# My first Z Scale Structure



## tccarson (Mar 3, 2011)

This is my first Z Scale structure. I needed a few more band-aids, but I did it!
I reduced our N scale Plan 735 to Z scale to see how it would work. This is a C.O.R. Depot - could be Frankford, COE Hill, Marmora, or a few others along the Central Ontario Railway line, now part of CN.


----------



## tjcruiser (Jan 10, 2010)

Looks fabulous! Nice color/weathering. The nickels really put that tiny size into perspective.

Thanks for sharing,

TJ


----------



## waltr (Aug 15, 2011)

Wow, very nice.


----------



## alocsin (Jun 26, 2011)

I can't believe how tiny it is. You did an excellent job.


----------



## tccarson (Mar 3, 2011)

*Z Scale*

Thanks! I've done a few N scale projects, and am going to begin an N scale layout soon, but Z scale is definitely SMALL!. I might do a few more just to challenge myself.
TC
scalemodelplans.com


----------



## alocsin (Jun 26, 2011)

What is this made out of? Metal? Paper?


----------



## tccarson (Mar 3, 2011)

Platform is balsa, walls are paper, roof is .017" veneer with paper shingle texture.
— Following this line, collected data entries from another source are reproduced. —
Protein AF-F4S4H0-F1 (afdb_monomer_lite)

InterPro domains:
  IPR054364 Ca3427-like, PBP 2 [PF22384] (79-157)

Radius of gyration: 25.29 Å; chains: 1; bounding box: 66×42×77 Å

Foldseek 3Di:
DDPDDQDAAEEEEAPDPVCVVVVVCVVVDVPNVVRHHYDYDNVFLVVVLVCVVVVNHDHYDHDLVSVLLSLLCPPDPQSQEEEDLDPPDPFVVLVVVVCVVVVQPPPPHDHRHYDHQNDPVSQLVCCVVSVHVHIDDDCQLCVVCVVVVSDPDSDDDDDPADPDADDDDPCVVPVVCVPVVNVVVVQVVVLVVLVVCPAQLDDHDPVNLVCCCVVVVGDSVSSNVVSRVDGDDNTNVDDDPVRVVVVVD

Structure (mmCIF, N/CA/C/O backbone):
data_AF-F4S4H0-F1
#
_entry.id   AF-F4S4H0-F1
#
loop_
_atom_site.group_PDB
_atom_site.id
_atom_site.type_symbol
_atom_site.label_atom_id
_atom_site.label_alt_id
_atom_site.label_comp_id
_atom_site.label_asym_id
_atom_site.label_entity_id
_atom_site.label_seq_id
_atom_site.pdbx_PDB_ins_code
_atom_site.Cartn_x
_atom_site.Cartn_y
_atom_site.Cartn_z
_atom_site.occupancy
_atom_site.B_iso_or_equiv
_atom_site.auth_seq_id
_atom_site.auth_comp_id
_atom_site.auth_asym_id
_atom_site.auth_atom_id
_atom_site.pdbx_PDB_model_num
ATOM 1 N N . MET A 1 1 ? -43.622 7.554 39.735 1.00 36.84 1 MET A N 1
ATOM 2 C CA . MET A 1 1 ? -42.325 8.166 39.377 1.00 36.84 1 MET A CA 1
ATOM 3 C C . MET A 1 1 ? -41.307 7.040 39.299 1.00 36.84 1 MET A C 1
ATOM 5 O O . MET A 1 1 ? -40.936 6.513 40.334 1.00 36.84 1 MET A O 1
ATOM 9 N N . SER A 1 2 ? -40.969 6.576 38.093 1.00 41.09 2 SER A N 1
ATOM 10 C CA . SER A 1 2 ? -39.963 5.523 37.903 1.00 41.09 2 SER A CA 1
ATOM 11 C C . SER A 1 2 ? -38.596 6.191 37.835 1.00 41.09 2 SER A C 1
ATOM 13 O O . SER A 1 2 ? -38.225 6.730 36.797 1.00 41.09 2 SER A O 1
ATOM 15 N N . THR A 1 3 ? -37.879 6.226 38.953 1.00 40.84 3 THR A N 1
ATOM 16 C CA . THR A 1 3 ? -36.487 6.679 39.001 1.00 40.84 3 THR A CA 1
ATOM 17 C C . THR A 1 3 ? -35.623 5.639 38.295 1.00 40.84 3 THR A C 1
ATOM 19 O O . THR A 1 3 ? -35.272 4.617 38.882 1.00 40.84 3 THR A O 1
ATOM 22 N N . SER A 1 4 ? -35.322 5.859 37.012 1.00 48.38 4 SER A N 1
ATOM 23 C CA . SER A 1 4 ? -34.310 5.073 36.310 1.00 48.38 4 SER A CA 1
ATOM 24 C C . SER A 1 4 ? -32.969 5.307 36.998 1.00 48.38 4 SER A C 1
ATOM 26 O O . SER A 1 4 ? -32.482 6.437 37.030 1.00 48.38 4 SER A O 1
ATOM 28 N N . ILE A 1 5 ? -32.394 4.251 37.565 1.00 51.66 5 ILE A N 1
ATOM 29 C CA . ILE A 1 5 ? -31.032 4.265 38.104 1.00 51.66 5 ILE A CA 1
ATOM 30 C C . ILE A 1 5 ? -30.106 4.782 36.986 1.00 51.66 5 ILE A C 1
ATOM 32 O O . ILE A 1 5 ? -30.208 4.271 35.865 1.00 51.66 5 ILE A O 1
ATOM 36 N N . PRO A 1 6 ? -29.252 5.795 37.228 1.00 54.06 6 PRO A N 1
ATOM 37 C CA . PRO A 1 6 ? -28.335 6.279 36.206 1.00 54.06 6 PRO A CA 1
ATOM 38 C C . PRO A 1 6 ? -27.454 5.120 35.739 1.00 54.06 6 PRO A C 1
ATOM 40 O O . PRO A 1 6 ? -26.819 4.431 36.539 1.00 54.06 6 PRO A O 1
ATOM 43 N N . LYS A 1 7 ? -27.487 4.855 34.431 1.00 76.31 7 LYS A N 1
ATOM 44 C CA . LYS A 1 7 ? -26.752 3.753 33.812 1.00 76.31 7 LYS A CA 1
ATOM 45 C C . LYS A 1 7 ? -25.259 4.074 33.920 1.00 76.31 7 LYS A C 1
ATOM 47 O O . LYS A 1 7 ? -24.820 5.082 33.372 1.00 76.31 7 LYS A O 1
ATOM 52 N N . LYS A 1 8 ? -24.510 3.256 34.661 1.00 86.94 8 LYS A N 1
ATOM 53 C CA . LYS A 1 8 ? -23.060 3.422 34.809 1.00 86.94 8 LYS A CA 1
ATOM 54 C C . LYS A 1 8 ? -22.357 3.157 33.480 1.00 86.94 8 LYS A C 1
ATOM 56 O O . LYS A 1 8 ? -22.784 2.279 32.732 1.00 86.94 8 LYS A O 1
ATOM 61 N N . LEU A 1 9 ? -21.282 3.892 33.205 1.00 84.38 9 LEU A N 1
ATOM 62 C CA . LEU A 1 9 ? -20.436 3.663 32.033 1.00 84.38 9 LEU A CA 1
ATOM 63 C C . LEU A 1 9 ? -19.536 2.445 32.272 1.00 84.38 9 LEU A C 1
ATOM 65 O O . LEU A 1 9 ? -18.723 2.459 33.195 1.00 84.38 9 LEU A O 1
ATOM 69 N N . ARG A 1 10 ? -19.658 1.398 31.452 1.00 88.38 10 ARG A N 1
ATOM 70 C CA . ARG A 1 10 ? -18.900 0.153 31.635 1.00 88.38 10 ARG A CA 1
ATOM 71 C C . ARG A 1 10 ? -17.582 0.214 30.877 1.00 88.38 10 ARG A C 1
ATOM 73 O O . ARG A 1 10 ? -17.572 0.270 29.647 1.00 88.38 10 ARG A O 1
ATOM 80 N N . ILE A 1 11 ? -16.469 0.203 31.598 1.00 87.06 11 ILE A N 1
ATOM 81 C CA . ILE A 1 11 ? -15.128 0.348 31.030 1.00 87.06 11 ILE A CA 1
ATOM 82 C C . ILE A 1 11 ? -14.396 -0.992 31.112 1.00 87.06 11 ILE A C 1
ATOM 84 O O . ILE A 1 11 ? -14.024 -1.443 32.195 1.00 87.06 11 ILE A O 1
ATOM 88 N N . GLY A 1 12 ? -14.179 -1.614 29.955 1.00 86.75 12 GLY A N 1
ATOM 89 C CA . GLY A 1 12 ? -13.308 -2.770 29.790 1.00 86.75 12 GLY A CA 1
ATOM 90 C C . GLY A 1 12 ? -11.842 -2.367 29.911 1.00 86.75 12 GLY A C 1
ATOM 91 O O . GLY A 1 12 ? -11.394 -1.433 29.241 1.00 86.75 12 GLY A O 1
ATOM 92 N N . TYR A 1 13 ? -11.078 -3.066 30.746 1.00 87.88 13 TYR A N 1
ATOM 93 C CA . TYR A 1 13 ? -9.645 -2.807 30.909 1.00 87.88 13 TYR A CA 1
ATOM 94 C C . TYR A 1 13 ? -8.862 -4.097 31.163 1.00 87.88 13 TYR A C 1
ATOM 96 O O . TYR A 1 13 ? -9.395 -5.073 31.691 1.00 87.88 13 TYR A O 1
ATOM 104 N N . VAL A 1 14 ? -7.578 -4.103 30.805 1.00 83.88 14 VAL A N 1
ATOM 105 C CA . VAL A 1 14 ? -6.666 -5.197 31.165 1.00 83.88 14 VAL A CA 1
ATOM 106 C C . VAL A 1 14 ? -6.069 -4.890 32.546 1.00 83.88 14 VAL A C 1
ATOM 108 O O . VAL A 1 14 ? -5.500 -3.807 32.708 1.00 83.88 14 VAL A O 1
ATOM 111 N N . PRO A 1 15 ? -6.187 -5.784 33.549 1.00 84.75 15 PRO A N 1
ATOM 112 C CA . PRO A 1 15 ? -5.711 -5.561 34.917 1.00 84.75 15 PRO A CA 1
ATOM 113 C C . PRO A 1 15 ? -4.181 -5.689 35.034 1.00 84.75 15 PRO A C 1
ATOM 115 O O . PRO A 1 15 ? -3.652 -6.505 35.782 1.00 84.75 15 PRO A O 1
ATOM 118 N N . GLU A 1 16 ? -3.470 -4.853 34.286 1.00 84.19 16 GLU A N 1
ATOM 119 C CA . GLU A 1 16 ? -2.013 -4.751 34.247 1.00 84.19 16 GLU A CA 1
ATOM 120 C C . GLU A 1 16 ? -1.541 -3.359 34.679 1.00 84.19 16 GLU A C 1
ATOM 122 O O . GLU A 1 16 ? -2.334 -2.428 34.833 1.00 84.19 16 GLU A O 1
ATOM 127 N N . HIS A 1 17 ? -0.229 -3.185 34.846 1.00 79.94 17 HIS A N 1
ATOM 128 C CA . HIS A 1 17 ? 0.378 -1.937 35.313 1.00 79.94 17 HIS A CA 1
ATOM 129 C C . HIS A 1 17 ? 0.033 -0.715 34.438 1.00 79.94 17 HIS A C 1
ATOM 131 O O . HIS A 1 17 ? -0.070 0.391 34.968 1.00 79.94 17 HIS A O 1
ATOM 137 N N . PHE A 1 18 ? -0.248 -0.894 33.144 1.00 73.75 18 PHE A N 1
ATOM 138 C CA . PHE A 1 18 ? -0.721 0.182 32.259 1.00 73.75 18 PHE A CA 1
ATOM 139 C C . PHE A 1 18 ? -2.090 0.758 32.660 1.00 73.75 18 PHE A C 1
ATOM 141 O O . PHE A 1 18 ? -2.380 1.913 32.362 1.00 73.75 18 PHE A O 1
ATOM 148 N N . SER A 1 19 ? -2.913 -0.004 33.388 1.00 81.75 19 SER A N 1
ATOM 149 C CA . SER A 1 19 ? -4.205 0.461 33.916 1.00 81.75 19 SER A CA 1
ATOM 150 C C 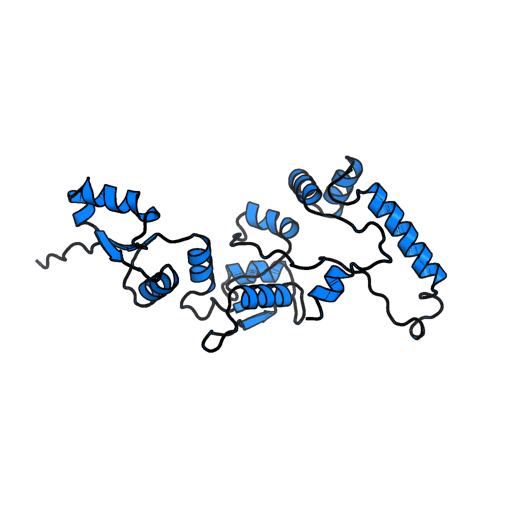. SER A 1 19 ? -4.089 1.300 35.194 1.00 81.75 19 SER A C 1
ATOM 152 O O . SER A 1 19 ? -5.091 1.820 35.685 1.00 81.75 19 SER A O 1
ATOM 154 N N . SER A 1 20 ? -2.875 1.488 35.727 1.00 79.25 20 SER A N 1
ATOM 155 C CA . SER A 1 20 ? -2.641 2.222 36.978 1.00 79.25 20 SER A CA 1
ATOM 156 C C . SER A 1 20 ? -3.262 3.624 37.017 1.00 79.25 20 SER A C 1
ATOM 158 O O . SER A 1 20 ? -3.847 3.944 38.050 1.00 79.25 20 SER A O 1
ATOM 160 N N . PRO A 1 21 ? -3.203 4.462 35.957 1.00 84.81 21 PRO A N 1
ATOM 161 C CA . PRO A 1 21 ? -3.842 5.779 35.983 1.00 84.81 21 PRO A CA 1
ATOM 162 C C . PRO A 1 21 ? -5.361 5.698 36.173 1.00 84.81 21 PRO A C 1
ATOM 164 O O . PRO A 1 21 ? -5.917 6.441 36.978 1.00 84.81 21 PRO A O 1
ATOM 167 N N . LEU A 1 22 ? -6.022 4.751 35.495 1.00 84.38 22 LEU A N 1
ATOM 168 C CA . LEU A 1 22 ? -7.455 4.503 35.660 1.00 84.38 22 LEU A CA 1
ATOM 169 C C . LEU A 1 22 ? -7.756 4.071 37.101 1.00 84.38 22 LEU A C 1
ATOM 171 O O . LEU A 1 22 ? -8.621 4.646 37.749 1.00 84.38 22 LEU A O 1
ATOM 175 N N . LEU A 1 23 ? -7.013 3.100 37.634 1.00 86.44 23 LEU A N 1
ATOM 176 C CA . LEU A 1 23 ? -7.231 2.607 38.998 1.00 86.44 23 LEU A CA 1
ATOM 177 C C . LEU A 1 23 ? -6.966 3.684 40.063 1.00 86.44 23 LEU A C 1
ATOM 179 O O . LEU A 1 23 ? -7.670 3.737 41.070 1.00 86.44 23 LEU A O 1
ATOM 183 N N . GLN A 1 24 ? -5.983 4.560 39.843 1.00 87.75 24 GLN A N 1
ATOM 184 C CA . GLN A 1 24 ? -5.719 5.699 40.722 1.00 87.75 24 GLN A CA 1
ATOM 185 C C . GLN A 1 24 ? -6.858 6.718 40.685 1.00 87.75 24 GLN A C 1
ATOM 187 O O . GLN A 1 24 ? -7.296 7.126 41.756 1.00 87.75 24 GLN A O 1
ATOM 192 N N . LEU A 1 25 ? -7.388 7.050 39.500 1.00 84.1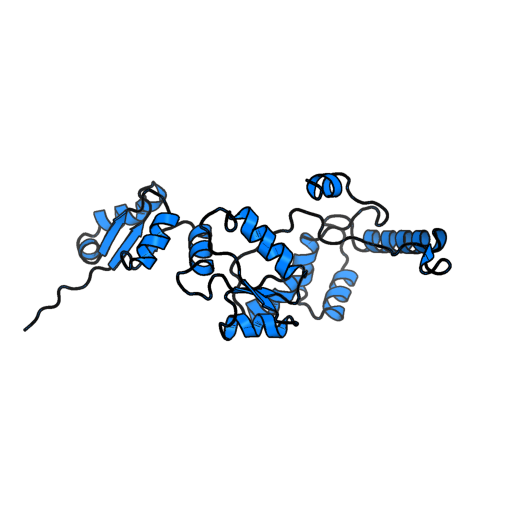9 25 LEU A N 1
ATOM 193 C CA . LEU A 1 25 ? -8.540 7.947 39.342 1.00 84.19 25 LEU A CA 1
ATOM 194 C C . LEU A 1 25 ? -9.746 7.456 40.152 1.00 84.19 25 LEU A C 1
ATOM 196 O O . LEU A 1 25 ? -10.335 8.215 40.918 1.00 84.19 25 LEU A O 1
ATOM 200 N N . ILE A 1 26 ? -10.067 6.166 40.040 1.00 88.00 26 ILE A N 1
ATOM 201 C CA . ILE A 1 26 ? -11.202 5.554 40.751 1.00 88.00 26 ILE A CA 1
ATOM 202 C C . ILE A 1 26 ? -10.965 5.476 42.262 1.00 88.00 26 ILE A C 1
ATOM 204 O O . ILE A 1 26 ? -11.913 5.511 43.047 1.00 88.00 26 ILE A O 1
ATOM 208 N N . LYS A 1 27 ? -9.702 5.414 42.692 1.00 89.38 27 LYS A N 1
ATOM 209 C CA . LYS A 1 27 ? -9.340 5.462 44.109 1.00 89.38 27 LYS A CA 1
ATOM 210 C C . LYS A 1 27 ? -9.378 6.883 44.682 1.00 89.38 27 LYS A C 1
ATOM 212 O O . LYS A 1 27 ? -9.660 7.022 45.867 1.00 89.38 27 LYS A O 1
ATOM 217 N N . SER A 1 28 ? -9.061 7.905 43.886 1.00 89.19 28 SER A N 1
ATOM 218 C CA . SER A 1 28 ? -8.986 9.300 44.337 1.00 89.19 28 SER A CA 1
ATOM 219 C C . SER A 1 28 ? -10.315 10.048 44.269 1.00 89.19 28 SER A C 1
ATOM 221 O O . SER A 1 28 ? -10.530 10.948 45.074 1.00 89.19 28 SER A O 1
ATOM 223 N N . ASP A 1 29 ? -11.185 9.699 43.320 1.00 90.50 29 ASP A N 1
ATOM 224 C CA . ASP A 1 29 ? -12.454 10.388 43.073 1.00 90.50 29 ASP A CA 1
ATOM 225 C C . ASP A 1 29 ? -13.626 9.402 43.178 1.00 90.50 29 ASP A C 1
ATOM 227 O O . ASP A 1 29 ? -13.996 8.713 42.224 1.00 90.50 29 ASP A O 1
ATOM 231 N N . HIS A 1 30 ? -14.194 9.307 44.383 1.00 87.06 30 HIS A N 1
ATOM 232 C CA . HIS A 1 30 ? -15.295 8.391 44.680 1.00 87.06 30 HIS A CA 1
ATOM 233 C C . HIS A 1 30 ? -16.614 8.792 44.006 1.00 87.06 30 HIS A C 1
ATOM 235 O O . HIS A 1 30 ? -17.411 7.913 43.663 1.00 87.06 30 HIS A O 1
ATOM 241 N N . ASP A 1 31 ? -16.828 10.089 43.776 1.00 86.88 31 ASP A N 1
ATOM 242 C CA . ASP A 1 31 ? -18.025 10.587 43.102 1.00 86.88 31 ASP A CA 1
ATOM 243 C C . ASP A 1 31 ? -17.986 10.177 41.629 1.00 86.88 31 ASP A C 1
ATOM 245 O O . ASP A 1 31 ? -18.942 9.577 41.133 1.00 86.88 31 ASP A O 1
ATOM 249 N N . PHE A 1 32 ? -16.849 10.369 40.952 1.00 84.44 32 PHE A N 1
ATOM 250 C CA . PHE A 1 32 ? -16.658 9.892 39.583 1.00 84.44 32 PHE A CA 1
ATOM 251 C C . PHE A 1 32 ? -16.693 8.361 39.496 1.00 84.44 32 PHE A C 1
ATOM 253 O O . PHE A 1 32 ? -17.365 7.810 38.620 1.00 84.44 32 PHE A O 1
ATOM 260 N N . ALA A 1 33 ? -16.060 7.657 40.440 1.00 85.94 33 ALA A N 1
ATOM 261 C CA . ALA A 1 33 ? -16.098 6.196 40.518 1.00 85.94 33 ALA A CA 1
ATOM 262 C C . ALA A 1 33 ? -17.527 5.637 40.589 1.00 85.94 33 ALA A C 1
ATOM 264 O O . ALA A 1 33 ? -17.807 4.575 40.035 1.00 85.94 33 ALA A O 1
ATOM 265 N N . SER A 1 34 ? -18.454 6.356 41.229 1.00 87.06 34 SER A N 1
ATOM 266 C CA . SER A 1 34 ? -19.857 5.942 41.313 1.00 87.06 34 SER A CA 1
ATOM 267 C C . SER A 1 34 ? -20.576 5.937 39.953 1.00 87.06 34 SER A C 1
ATOM 269 O O . SER A 1 34 ? -21.552 5.200 39.785 1.00 87.06 34 SER A O 1
ATOM 271 N N . THR A 1 35 ? -20.067 6.698 38.974 1.00 88.38 35 THR A N 1
ATOM 272 C CA . THR A 1 35 ? -20.642 6.842 37.626 1.00 88.38 35 THR A CA 1
ATOM 273 C C . THR A 1 35 ? -20.179 5.775 36.634 1.00 88.38 35 THR A C 1
ATOM 275 O O . THR A 1 35 ? -20.764 5.651 35.554 1.00 88.38 35 THR A O 1
ATOM 278 N N . ILE A 1 36 ? -19.170 4.974 36.988 1.00 90.56 36 ILE A N 1
ATOM 279 C CA . ILE A 1 36 ? -18.592 3.968 36.096 1.00 90.56 36 ILE A CA 1
ATOM 280 C C . ILE A 1 36 ? -18.588 2.567 36.719 1.00 90.56 36 ILE A C 1
ATOM 282 O O . ILE A 1 36 ? -18.702 2.390 37.932 1.00 90.56 36 ILE A O 1
ATOM 286 N N . GLU A 1 37 ? -18.451 1.552 35.876 1.00 92.19 37 GLU A N 1
ATOM 287 C CA . GLU A 1 37 ? -18.258 0.157 36.263 1.00 92.19 37 GLU A CA 1
ATOM 288 C C . GLU A 1 37 ? -17.032 -0.389 35.528 1.00 92.19 37 GLU A C 1
ATOM 290 O O . GLU A 1 37 ? -16.981 -0.371 34.300 1.00 92.19 37 GLU A O 1
ATOM 295 N N . LEU A 1 38 ? -16.023 -0.850 36.269 1.00 90.38 38 LEU A N 1
ATOM 296 C CA . LEU A 1 38 ? -14.827 -1.437 35.669 1.00 90.38 38 LEU A CA 1
ATOM 297 C C . LEU A 1 38 ? -15.039 -2.928 35.422 1.00 90.38 38 LEU A C 1
ATOM 299 O O . LEU A 1 38 ? -15.326 -3.679 36.352 1.00 90.38 38 LEU A O 1
ATOM 303 N N . ILE A 1 39 ? -14.845 -3.354 34.177 1.00 90.38 39 ILE A N 1
ATOM 304 C CA . ILE A 1 39 ? -14.970 -4.749 33.760 1.00 90.38 39 ILE A CA 1
ATOM 305 C C . ILE A 1 39 ? -13.570 -5.260 33.402 1.00 90.38 39 ILE A C 1
ATOM 307 O O . ILE A 1 39 ? -12.975 -4.790 32.430 1.00 90.38 39 ILE A O 1
ATOM 311 N N . PRO A 1 40 ? -12.994 -6.177 34.198 1.00 89.00 40 PRO A N 1
ATOM 312 C CA . PRO A 1 40 ? -11.661 -6.690 33.932 1.00 89.00 40 PRO A CA 1
ATOM 313 C C . PRO A 1 40 ? -11.681 -7.707 32.784 1.00 89.00 40 PRO A C 1
ATOM 315 O O . PRO A 1 40 ? -12.432 -8.684 32.799 1.00 89.00 40 PRO A O 1
ATOM 318 N N . ASN A 1 41 ? -10.774 -7.521 31.829 1.00 80.62 41 ASN A N 1
ATOM 319 C CA . ASN A 1 41 ? -10.523 -8.418 30.705 1.00 80.62 41 ASN A CA 1
ATOM 320 C C . ASN A 1 41 ? -9.085 -8.972 30.808 1.00 80.62 41 ASN A C 1
ATOM 322 O O . ASN A 1 41 ? -8.194 -8.511 30.091 1.00 80.62 41 ASN A O 1
ATOM 326 N N . PRO A 1 42 ? -8.818 -9.926 31.728 1.00 82.69 42 PRO A N 1
ATOM 327 C CA . PRO A 1 42 ? -7.471 -10.444 31.995 1.00 82.69 42 PRO A CA 1
ATOM 328 C C . PRO A 1 42 ? -6.848 -11.192 30.815 1.00 82.69 42 PRO A C 1
ATOM 330 O O . PRO A 1 42 ? -5.630 -11.267 30.726 1.00 82.69 42 PRO A O 1
ATOM 333 N N . SER A 1 43 ? -7.654 -11.711 29.886 1.00 75.38 43 SER A N 1
ATOM 334 C CA . SER A 1 43 ? -7.157 -12.344 28.657 1.00 75.38 43 SER A CA 1
ATOM 335 C C . SER A 1 43 ? -6.833 -11.330 27.550 1.00 75.38 43 SER A C 1
ATOM 337 O O . SER A 1 43 ? -6.640 -11.709 26.395 1.00 75.38 43 SER A O 1
ATOM 339 N N . GLY A 1 44 ? -6.794 -10.036 27.878 1.00 71.19 44 GLY A N 1
ATOM 340 C CA . GLY A 1 44 ? -6.420 -8.971 26.958 1.00 71.19 44 GLY A CA 1
ATOM 341 C C . GLY A 1 44 ? -7.523 -8.594 25.970 1.00 71.19 44 GLY A C 1
ATOM 342 O O . GLY A 1 44 ? -8.718 -8.835 26.170 1.00 71.19 44 GLY A O 1
ATOM 343 N N . THR A 1 45 ? -7.117 -7.965 24.869 1.00 65.19 45 THR A N 1
ATOM 344 C CA . THR A 1 45 ? -8.046 -7.291 23.956 1.00 65.19 45 THR A CA 1
ATOM 345 C C . THR A 1 45 ? -8.982 -8.235 23.199 1.00 65.19 45 THR A C 1
ATOM 347 O O . THR A 1 45 ? -10.093 -7.833 22.870 1.00 65.19 45 THR A O 1
ATOM 350 N N . GLY A 1 46 ? -8.601 -9.496 22.961 1.00 64.44 46 GLY A N 1
ATOM 351 C CA . GLY A 1 46 ? -9.491 -10.478 22.323 1.00 64.44 46 GLY A CA 1
ATOM 352 C C . GLY A 1 46 ? -10.770 -10.717 23.135 1.00 64.44 46 GLY A C 1
ATOM 353 O O . GLY A 1 46 ? -11.875 -10.701 22.594 1.00 64.44 46 GLY A O 1
ATOM 354 N N . GLN A 1 47 ? -10.635 -10.823 24.462 1.00 73.94 47 GLN A N 1
ATOM 355 C CA . GLN A 1 47 ? -11.778 -10.880 25.376 1.00 73.94 47 GLN A CA 1
ATOM 356 C C . GLN A 1 47 ? -12.572 -9.569 25.354 1.00 73.94 47 GLN A C 1
ATOM 358 O O . GLN A 1 47 ? -13.793 -9.591 25.441 1.00 73.94 47 GLN A O 1
ATOM 363 N N . MET A 1 48 ? -11.890 -8.431 25.220 1.00 72.88 48 MET A N 1
ATOM 364 C CA . MET A 1 48 ? -12.510 -7.103 25.198 1.00 72.88 48 MET A CA 1
ATOM 365 C C . MET A 1 48 ? -13.364 -6.874 23.943 1.00 72.88 48 MET A C 1
ATOM 367 O O . MET A 1 48 ? -14.469 -6.349 24.041 1.00 72.88 48 MET A O 1
ATOM 371 N N . ILE A 1 49 ? -12.915 -7.355 22.780 1.00 68.31 49 ILE A N 1
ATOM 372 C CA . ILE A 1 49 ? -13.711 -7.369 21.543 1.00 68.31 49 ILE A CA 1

Chimney is balsa wrapped with Micromark brick paper. The rest was tweezers and a magnifying lamp.


----------



## Nevada wheel (Feb 18, 2012)

way too small for me--good on ya


----------



## tccarson (Mar 3, 2011)

One thing about doing the Z scale version is that it's good practice for modelling N scale. When I went from HO scale to doing my first N scale project it was quite intense, but like they say, practice makes perfect - or at least better. You can check out my last two N scale projects at: http://www.scalemodelplans.com/smp/pgs/catalog.html The two at the top are done in N scale. I'm actually getting quite comfortable with N scale now, so I'm gradually building up my "real estate" for my new layout. The key is patience, something that doesn't come naturally to me, but I'm definitely getting more comfortable with smaller pieces. Another nice thing about N scale is that projects take far less material, so If you make a mistake it doesn't take much to do a piece over again.

TC
scalemodelplans.com


----------



## Nevada wheel (Feb 18, 2012)

do you use a microscope to hook up the trains? or put them on the track?


----------



## tccarson (Mar 3, 2011)

I don't have any Z scale, but I imagine a microscope would come in handy! I do have a lighted magnifying glass on a boom that I couldn't do without. I've pickup up several tricks for working on small N scale structure pieces, and I hope to have a tutorial on these posted in the future.
TC


----------



## norgale (Apr 4, 2011)

TC how about putting the station next to a piece of track with a loco on it? I'd really like to see more z pictures. Pete


----------



## Carl (Feb 19, 2012)

How is your eye sight doing.............that is small. Great idea on the material use.


----------



## tccarson (Mar 3, 2011)

*Z Scale Depot*

Thanks Carl & Pete. I wish I did have some Z scale rolling stock. I did the z scale as a challenge to myself, and I will definitely do some more. Maybe Santa will bring me a Z scale setup for Christmas.

TC


----------